Going back to the press release from The United Nations Conference on Trade and Development dated January 23, 2006; we find some very intriguing data:

Developing countries: Overall, FDI inflows to the developing world continued to rise in 2005 - they were up 13%, to an estimated US $274 billion. Following 2004´s significant increase of 41%, this brought FDI to the highest level ever for developing countries. There were increases in all sub-regions.” [7]

As the statistics show, foreign direct investment in developing countries grew by 13%, to an estimated $ 274 billion. However, the total FDI of developed countries stands out markedly in contrast to the developing countries: 

  • Developed counties - $573 billion

  • Developing countries - $274 billion

One would think that the less developed countries would receive more than half the amount of investments as compared to the already developed countries of Europe and North America; however, the data shows that they did in fact only receive half as much.

And this is after a 41% increase from the year before, which means that in the last few years the amount of investment in the developing world has been mostly talk as opposed to action. The percent of increase sounds good because it is starting out from such a low level. The raw numbers placed face-to-face show what is really occurring.

The data for investment in the world’s poorest areas reveals a truly sad situation that is not getting much better. Africa contributed a mere 2.3% of world trade, received 1.7% of global direct foreign investment, and devoted 0.7% of all expenditures to research and development, and this includes South Africa.

Such A Condition Is A Disgrace To Humanity – And Needs Not Exist.

It truly is a conundrum to comprehend how countries that are home to civilizations dating back thousands of years are so undeveloped in comparison to the United States, which has only been around for a few hundred years yet rules the world. Wonders just never cease.

Rich Man – Poor Man

The disparity between those that have, and those that have not, stands out exposed in its nakedness, cast off as the shadow of world domination that it is a witness thereto.

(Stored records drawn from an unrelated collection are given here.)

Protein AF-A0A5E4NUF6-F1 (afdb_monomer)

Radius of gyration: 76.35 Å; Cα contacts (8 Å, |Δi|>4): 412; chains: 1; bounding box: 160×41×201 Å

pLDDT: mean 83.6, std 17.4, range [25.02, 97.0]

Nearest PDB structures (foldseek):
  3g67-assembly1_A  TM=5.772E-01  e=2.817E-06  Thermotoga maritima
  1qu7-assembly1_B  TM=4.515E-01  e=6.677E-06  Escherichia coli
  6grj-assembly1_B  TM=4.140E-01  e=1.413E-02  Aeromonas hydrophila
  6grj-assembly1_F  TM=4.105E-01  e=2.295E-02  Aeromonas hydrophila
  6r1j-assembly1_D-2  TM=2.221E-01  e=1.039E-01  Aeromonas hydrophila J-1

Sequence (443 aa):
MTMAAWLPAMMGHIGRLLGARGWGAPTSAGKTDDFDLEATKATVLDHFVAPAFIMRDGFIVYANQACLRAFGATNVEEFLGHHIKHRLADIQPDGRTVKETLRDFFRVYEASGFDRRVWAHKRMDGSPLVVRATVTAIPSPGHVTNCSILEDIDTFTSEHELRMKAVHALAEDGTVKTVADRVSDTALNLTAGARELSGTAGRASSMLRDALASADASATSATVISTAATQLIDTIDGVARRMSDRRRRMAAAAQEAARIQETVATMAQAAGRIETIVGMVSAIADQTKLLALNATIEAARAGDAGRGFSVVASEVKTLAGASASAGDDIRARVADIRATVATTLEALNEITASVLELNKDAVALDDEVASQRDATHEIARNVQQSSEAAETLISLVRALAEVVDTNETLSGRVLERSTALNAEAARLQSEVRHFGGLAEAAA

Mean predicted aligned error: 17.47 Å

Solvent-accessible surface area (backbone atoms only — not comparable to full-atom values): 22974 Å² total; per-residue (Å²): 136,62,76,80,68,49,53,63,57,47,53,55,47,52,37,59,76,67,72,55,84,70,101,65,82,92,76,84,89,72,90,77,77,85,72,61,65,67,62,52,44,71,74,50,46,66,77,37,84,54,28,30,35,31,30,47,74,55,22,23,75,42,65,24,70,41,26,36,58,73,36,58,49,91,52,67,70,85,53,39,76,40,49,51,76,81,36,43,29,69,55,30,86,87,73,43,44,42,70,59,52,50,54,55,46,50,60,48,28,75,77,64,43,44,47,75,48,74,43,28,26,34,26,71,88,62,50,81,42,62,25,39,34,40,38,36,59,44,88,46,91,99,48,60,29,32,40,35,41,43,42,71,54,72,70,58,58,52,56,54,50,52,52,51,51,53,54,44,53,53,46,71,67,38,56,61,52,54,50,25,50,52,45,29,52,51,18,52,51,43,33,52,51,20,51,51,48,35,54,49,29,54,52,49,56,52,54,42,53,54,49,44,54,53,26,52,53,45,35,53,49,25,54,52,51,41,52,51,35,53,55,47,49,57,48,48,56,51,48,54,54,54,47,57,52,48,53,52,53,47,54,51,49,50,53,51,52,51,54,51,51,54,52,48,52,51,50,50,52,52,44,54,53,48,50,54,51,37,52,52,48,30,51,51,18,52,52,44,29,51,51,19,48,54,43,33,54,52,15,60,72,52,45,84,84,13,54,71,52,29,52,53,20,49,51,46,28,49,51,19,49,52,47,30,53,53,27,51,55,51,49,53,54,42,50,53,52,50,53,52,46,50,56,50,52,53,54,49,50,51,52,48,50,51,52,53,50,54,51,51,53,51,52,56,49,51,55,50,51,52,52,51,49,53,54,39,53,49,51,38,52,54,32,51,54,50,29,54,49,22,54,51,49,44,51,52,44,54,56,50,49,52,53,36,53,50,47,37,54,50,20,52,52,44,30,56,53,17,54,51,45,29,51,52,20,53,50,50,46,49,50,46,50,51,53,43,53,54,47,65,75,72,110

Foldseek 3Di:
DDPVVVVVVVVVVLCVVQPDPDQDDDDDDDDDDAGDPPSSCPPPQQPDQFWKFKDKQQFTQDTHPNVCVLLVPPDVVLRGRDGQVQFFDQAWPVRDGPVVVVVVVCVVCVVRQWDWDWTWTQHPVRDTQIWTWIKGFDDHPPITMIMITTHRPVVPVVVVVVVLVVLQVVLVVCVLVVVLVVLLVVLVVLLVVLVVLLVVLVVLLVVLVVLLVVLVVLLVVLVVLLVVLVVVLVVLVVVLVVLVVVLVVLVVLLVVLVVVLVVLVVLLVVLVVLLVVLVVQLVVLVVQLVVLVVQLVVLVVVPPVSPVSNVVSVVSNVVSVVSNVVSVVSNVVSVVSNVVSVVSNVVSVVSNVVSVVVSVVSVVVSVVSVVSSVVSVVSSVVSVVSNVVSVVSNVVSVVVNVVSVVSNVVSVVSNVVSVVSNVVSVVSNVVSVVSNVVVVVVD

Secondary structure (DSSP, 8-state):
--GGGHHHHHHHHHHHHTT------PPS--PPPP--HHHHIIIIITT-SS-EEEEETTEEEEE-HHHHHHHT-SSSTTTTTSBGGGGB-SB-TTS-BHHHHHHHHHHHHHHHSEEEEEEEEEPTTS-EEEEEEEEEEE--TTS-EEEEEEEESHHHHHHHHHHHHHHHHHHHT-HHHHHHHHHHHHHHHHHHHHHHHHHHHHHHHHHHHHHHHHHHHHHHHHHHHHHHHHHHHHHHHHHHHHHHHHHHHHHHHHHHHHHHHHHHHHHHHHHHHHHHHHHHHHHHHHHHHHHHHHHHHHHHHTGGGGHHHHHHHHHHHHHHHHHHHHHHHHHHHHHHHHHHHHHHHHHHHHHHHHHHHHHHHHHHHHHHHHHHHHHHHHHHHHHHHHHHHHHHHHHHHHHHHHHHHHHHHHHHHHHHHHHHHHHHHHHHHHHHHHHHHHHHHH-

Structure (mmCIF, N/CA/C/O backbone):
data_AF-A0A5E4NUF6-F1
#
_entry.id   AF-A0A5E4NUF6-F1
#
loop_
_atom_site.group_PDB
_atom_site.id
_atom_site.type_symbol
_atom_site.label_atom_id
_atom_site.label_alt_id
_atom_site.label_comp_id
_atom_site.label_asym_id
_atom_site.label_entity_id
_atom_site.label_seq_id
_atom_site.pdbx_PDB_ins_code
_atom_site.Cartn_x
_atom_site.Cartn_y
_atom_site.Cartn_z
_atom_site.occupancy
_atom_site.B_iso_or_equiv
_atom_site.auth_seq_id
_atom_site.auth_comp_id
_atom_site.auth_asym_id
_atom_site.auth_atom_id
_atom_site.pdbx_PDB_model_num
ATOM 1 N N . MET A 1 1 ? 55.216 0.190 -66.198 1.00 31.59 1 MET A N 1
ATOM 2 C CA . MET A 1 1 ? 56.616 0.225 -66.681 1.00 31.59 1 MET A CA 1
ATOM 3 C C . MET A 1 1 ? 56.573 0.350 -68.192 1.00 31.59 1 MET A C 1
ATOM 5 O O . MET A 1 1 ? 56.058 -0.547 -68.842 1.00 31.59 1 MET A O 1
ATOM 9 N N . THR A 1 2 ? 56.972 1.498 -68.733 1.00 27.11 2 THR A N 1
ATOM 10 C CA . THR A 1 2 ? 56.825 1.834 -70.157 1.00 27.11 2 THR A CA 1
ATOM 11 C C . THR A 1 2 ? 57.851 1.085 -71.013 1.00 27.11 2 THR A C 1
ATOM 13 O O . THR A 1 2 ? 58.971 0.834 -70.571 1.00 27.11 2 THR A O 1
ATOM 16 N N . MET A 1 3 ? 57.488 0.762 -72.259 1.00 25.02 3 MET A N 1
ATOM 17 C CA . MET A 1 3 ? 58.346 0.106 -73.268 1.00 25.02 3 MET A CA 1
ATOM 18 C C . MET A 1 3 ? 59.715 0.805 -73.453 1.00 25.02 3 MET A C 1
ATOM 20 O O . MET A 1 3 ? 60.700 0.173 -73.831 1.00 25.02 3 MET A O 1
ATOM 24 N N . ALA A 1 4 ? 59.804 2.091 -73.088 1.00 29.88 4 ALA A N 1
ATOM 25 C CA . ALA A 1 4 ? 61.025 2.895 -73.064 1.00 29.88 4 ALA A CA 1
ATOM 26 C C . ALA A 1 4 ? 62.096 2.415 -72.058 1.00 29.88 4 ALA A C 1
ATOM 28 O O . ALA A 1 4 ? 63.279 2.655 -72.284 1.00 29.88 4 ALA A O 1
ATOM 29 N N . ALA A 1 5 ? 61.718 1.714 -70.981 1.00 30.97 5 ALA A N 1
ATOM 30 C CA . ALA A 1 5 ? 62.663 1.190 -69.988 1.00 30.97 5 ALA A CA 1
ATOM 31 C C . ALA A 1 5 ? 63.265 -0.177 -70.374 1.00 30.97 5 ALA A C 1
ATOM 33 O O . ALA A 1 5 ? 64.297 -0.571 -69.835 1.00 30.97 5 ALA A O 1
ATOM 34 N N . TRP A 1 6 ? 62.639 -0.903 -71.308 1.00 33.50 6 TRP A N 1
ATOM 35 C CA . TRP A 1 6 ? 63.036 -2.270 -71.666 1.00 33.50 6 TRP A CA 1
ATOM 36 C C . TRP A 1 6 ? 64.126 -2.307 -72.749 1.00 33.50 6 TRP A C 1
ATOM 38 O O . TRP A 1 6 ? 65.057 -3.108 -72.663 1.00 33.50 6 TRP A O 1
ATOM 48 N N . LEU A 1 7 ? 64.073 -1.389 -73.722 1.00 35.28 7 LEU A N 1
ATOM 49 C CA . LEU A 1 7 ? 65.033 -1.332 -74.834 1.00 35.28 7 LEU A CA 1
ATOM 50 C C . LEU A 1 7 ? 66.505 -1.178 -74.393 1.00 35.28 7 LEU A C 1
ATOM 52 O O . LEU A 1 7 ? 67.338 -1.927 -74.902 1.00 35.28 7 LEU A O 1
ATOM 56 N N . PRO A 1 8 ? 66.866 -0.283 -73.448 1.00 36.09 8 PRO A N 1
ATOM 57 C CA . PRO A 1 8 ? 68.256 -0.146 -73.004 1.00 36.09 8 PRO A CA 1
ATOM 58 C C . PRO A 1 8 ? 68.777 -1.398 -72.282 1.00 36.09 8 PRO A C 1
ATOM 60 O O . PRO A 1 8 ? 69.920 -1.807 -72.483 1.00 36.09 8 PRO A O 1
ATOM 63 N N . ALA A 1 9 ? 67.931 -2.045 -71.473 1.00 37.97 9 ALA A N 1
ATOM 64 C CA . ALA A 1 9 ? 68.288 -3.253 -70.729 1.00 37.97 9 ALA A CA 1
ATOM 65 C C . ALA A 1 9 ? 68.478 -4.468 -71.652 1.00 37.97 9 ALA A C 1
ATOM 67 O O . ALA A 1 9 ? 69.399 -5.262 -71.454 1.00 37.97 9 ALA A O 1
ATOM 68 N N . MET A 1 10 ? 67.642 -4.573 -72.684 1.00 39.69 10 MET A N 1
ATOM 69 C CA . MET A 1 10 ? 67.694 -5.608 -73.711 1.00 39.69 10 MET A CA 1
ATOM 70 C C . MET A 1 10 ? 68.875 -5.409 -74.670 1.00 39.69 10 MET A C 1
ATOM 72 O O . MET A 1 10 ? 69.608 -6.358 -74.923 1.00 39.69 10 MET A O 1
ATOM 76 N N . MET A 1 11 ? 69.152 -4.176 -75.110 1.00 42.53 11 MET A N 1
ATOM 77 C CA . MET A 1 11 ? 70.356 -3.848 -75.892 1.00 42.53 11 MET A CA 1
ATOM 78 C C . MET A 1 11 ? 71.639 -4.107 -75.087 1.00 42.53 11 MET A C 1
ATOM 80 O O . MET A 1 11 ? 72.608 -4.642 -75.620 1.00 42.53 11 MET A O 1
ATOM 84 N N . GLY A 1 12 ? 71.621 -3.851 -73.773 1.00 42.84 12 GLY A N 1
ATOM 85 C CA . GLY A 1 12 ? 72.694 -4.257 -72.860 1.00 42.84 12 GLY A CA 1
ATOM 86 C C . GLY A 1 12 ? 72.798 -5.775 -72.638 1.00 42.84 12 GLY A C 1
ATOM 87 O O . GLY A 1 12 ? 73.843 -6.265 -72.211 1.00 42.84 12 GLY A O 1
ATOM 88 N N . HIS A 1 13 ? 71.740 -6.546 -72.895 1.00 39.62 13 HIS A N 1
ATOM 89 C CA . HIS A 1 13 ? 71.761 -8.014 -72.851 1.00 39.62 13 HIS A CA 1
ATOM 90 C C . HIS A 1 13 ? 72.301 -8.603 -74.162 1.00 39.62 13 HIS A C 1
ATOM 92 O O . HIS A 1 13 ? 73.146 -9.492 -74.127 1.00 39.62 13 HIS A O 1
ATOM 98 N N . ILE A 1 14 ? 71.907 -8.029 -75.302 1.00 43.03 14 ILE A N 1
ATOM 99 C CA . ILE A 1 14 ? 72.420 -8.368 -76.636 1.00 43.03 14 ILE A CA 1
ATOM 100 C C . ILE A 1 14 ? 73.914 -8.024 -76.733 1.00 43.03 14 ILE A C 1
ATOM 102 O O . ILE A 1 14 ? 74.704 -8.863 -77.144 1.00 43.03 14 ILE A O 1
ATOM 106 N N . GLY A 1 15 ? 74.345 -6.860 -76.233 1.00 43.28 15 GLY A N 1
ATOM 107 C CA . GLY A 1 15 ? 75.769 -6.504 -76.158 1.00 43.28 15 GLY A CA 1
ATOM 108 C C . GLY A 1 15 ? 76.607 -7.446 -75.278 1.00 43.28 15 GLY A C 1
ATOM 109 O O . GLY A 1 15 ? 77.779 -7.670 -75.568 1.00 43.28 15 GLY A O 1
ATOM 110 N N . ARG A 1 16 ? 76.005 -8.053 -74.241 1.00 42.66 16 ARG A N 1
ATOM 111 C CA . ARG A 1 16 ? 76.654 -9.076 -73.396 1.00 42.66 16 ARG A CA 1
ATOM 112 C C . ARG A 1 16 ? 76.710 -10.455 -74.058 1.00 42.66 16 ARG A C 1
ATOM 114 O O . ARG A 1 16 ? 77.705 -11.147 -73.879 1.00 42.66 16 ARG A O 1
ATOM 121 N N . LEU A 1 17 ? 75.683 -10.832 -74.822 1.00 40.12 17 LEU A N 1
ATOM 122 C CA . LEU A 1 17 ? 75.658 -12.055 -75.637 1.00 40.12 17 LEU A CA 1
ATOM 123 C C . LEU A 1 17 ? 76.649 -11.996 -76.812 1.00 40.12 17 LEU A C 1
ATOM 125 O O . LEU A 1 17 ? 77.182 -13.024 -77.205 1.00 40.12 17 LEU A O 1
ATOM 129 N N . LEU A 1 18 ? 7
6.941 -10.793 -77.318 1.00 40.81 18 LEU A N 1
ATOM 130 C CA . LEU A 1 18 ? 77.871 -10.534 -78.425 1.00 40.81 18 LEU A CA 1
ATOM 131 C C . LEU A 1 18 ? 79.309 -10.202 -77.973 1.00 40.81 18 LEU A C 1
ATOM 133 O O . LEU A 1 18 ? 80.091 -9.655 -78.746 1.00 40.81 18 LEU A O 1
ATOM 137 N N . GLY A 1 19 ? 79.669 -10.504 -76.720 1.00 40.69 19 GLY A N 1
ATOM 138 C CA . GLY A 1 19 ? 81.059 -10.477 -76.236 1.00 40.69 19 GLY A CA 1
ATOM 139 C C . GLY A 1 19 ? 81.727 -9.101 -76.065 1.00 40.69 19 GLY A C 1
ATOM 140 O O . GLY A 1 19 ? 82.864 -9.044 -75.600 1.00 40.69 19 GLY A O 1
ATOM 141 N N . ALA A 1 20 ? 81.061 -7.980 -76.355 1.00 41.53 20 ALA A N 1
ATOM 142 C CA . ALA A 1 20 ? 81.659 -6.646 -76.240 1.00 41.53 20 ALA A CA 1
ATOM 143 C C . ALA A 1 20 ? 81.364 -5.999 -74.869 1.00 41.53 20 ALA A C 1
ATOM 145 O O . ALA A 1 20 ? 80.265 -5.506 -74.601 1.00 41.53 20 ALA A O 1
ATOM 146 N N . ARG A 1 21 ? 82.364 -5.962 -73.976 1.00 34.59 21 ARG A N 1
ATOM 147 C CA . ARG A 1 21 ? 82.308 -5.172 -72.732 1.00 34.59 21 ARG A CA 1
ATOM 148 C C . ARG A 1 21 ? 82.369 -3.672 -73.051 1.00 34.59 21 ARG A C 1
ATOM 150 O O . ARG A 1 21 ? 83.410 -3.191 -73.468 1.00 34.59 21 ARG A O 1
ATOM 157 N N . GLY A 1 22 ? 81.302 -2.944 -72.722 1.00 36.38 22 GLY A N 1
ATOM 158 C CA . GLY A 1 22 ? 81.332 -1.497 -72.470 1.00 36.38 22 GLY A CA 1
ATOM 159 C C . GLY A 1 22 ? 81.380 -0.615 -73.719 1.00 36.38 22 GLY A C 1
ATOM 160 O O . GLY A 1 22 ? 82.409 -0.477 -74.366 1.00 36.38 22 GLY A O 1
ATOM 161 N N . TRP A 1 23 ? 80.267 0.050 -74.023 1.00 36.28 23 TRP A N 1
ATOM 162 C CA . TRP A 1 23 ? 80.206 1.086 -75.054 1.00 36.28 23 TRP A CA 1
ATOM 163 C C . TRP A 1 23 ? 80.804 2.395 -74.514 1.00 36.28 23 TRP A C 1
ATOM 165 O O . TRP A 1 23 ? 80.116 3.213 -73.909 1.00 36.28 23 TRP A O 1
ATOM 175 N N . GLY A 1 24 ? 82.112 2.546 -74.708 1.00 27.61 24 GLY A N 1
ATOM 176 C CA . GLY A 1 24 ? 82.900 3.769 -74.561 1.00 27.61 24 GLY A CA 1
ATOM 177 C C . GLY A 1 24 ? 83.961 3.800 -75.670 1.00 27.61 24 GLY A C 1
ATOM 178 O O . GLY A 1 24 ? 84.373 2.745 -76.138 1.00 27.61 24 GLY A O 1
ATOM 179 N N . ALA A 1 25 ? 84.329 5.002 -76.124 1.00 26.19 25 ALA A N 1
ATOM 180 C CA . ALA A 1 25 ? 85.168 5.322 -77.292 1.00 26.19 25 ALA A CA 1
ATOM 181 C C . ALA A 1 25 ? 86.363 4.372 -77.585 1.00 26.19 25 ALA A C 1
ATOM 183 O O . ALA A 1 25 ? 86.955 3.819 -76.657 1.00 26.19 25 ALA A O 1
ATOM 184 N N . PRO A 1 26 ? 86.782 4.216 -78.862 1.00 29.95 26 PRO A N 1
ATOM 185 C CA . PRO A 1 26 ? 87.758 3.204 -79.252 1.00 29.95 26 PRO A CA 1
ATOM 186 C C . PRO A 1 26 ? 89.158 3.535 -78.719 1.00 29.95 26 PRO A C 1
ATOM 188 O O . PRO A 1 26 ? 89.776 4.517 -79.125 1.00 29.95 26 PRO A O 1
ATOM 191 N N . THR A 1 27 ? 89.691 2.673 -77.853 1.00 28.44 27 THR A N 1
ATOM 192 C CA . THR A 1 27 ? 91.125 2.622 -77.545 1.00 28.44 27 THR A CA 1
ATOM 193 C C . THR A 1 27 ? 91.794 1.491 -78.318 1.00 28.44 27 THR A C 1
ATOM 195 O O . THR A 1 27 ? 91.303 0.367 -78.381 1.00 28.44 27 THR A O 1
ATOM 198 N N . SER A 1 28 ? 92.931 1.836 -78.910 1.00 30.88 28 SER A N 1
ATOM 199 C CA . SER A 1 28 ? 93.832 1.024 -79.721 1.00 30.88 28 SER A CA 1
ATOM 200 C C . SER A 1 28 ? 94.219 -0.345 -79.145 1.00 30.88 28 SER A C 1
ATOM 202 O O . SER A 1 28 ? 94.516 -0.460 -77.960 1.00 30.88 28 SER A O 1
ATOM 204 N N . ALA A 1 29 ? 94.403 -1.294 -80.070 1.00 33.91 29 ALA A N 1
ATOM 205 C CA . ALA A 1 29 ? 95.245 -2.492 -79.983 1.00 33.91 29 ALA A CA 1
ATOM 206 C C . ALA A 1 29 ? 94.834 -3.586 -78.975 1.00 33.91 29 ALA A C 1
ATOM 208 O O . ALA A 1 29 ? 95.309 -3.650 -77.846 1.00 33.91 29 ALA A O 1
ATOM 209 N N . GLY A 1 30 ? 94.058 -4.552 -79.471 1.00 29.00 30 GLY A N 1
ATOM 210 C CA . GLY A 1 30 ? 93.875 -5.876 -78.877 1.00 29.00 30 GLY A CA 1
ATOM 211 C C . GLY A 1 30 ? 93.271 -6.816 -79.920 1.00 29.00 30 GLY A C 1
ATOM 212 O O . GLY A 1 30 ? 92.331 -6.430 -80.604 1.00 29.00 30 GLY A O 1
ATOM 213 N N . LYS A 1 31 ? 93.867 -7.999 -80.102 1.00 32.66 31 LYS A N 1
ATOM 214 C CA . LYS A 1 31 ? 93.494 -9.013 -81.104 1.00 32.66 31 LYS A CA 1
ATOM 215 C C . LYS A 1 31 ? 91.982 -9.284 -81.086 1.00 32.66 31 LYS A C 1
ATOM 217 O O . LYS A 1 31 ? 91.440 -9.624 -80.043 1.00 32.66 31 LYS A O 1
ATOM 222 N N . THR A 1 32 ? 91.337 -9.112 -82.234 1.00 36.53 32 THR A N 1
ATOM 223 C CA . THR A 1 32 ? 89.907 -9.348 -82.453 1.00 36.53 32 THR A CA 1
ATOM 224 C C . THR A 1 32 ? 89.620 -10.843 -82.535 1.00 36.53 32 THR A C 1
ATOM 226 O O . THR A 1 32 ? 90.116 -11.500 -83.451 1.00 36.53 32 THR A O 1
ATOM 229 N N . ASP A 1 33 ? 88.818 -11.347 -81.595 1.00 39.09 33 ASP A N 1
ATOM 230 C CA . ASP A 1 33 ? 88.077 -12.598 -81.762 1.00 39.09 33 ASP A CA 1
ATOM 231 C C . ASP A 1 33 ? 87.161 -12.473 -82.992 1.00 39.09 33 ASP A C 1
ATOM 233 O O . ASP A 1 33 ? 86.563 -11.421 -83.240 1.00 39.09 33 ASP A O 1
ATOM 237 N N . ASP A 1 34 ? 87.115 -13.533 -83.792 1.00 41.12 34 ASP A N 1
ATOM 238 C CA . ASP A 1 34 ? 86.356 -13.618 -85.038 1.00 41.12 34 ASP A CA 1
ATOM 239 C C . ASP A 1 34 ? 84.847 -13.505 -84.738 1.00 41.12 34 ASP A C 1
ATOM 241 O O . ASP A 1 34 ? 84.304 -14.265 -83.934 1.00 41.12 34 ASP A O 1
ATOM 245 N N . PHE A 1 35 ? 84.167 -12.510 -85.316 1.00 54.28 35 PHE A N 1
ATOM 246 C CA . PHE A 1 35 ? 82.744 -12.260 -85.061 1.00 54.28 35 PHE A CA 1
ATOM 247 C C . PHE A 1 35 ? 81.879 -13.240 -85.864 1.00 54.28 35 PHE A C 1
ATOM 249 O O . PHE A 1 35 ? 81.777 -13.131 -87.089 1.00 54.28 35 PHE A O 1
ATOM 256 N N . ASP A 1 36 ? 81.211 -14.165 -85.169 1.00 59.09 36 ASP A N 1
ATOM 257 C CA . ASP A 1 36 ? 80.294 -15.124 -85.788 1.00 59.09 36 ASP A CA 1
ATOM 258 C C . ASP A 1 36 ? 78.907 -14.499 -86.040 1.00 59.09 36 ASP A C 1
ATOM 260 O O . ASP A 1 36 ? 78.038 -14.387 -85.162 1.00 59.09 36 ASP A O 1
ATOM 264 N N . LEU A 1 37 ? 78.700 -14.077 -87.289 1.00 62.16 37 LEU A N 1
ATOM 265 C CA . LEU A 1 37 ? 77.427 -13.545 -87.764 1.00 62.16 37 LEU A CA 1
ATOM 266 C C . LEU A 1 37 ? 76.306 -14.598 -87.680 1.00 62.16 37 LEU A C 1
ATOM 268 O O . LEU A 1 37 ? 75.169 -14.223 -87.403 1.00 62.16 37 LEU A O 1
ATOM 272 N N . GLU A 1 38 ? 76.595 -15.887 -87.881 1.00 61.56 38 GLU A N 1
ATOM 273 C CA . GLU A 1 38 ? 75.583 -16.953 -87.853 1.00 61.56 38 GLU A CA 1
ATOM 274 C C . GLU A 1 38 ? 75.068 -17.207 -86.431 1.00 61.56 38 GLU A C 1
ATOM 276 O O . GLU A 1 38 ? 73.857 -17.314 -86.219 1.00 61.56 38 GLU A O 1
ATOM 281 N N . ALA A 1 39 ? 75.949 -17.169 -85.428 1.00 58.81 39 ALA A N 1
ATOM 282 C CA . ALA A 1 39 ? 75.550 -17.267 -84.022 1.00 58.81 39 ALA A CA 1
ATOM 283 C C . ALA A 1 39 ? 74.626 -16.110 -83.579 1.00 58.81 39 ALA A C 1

As the executive summary of the 2005 World Development Report states:

“The principal message of the World Development Report 2005 of the World Bank to the developing countries is that they should adopt liberal policies related to foreign investment to spur economic growth and development, and that the development of binding multilateral rules relating to foreign investment would create a favorable climate for foreign investment in developing countries. This is the same argument made by the developed countries for developing new rules on investment liberalization in the WTO and in bilateral agreements with developing countries.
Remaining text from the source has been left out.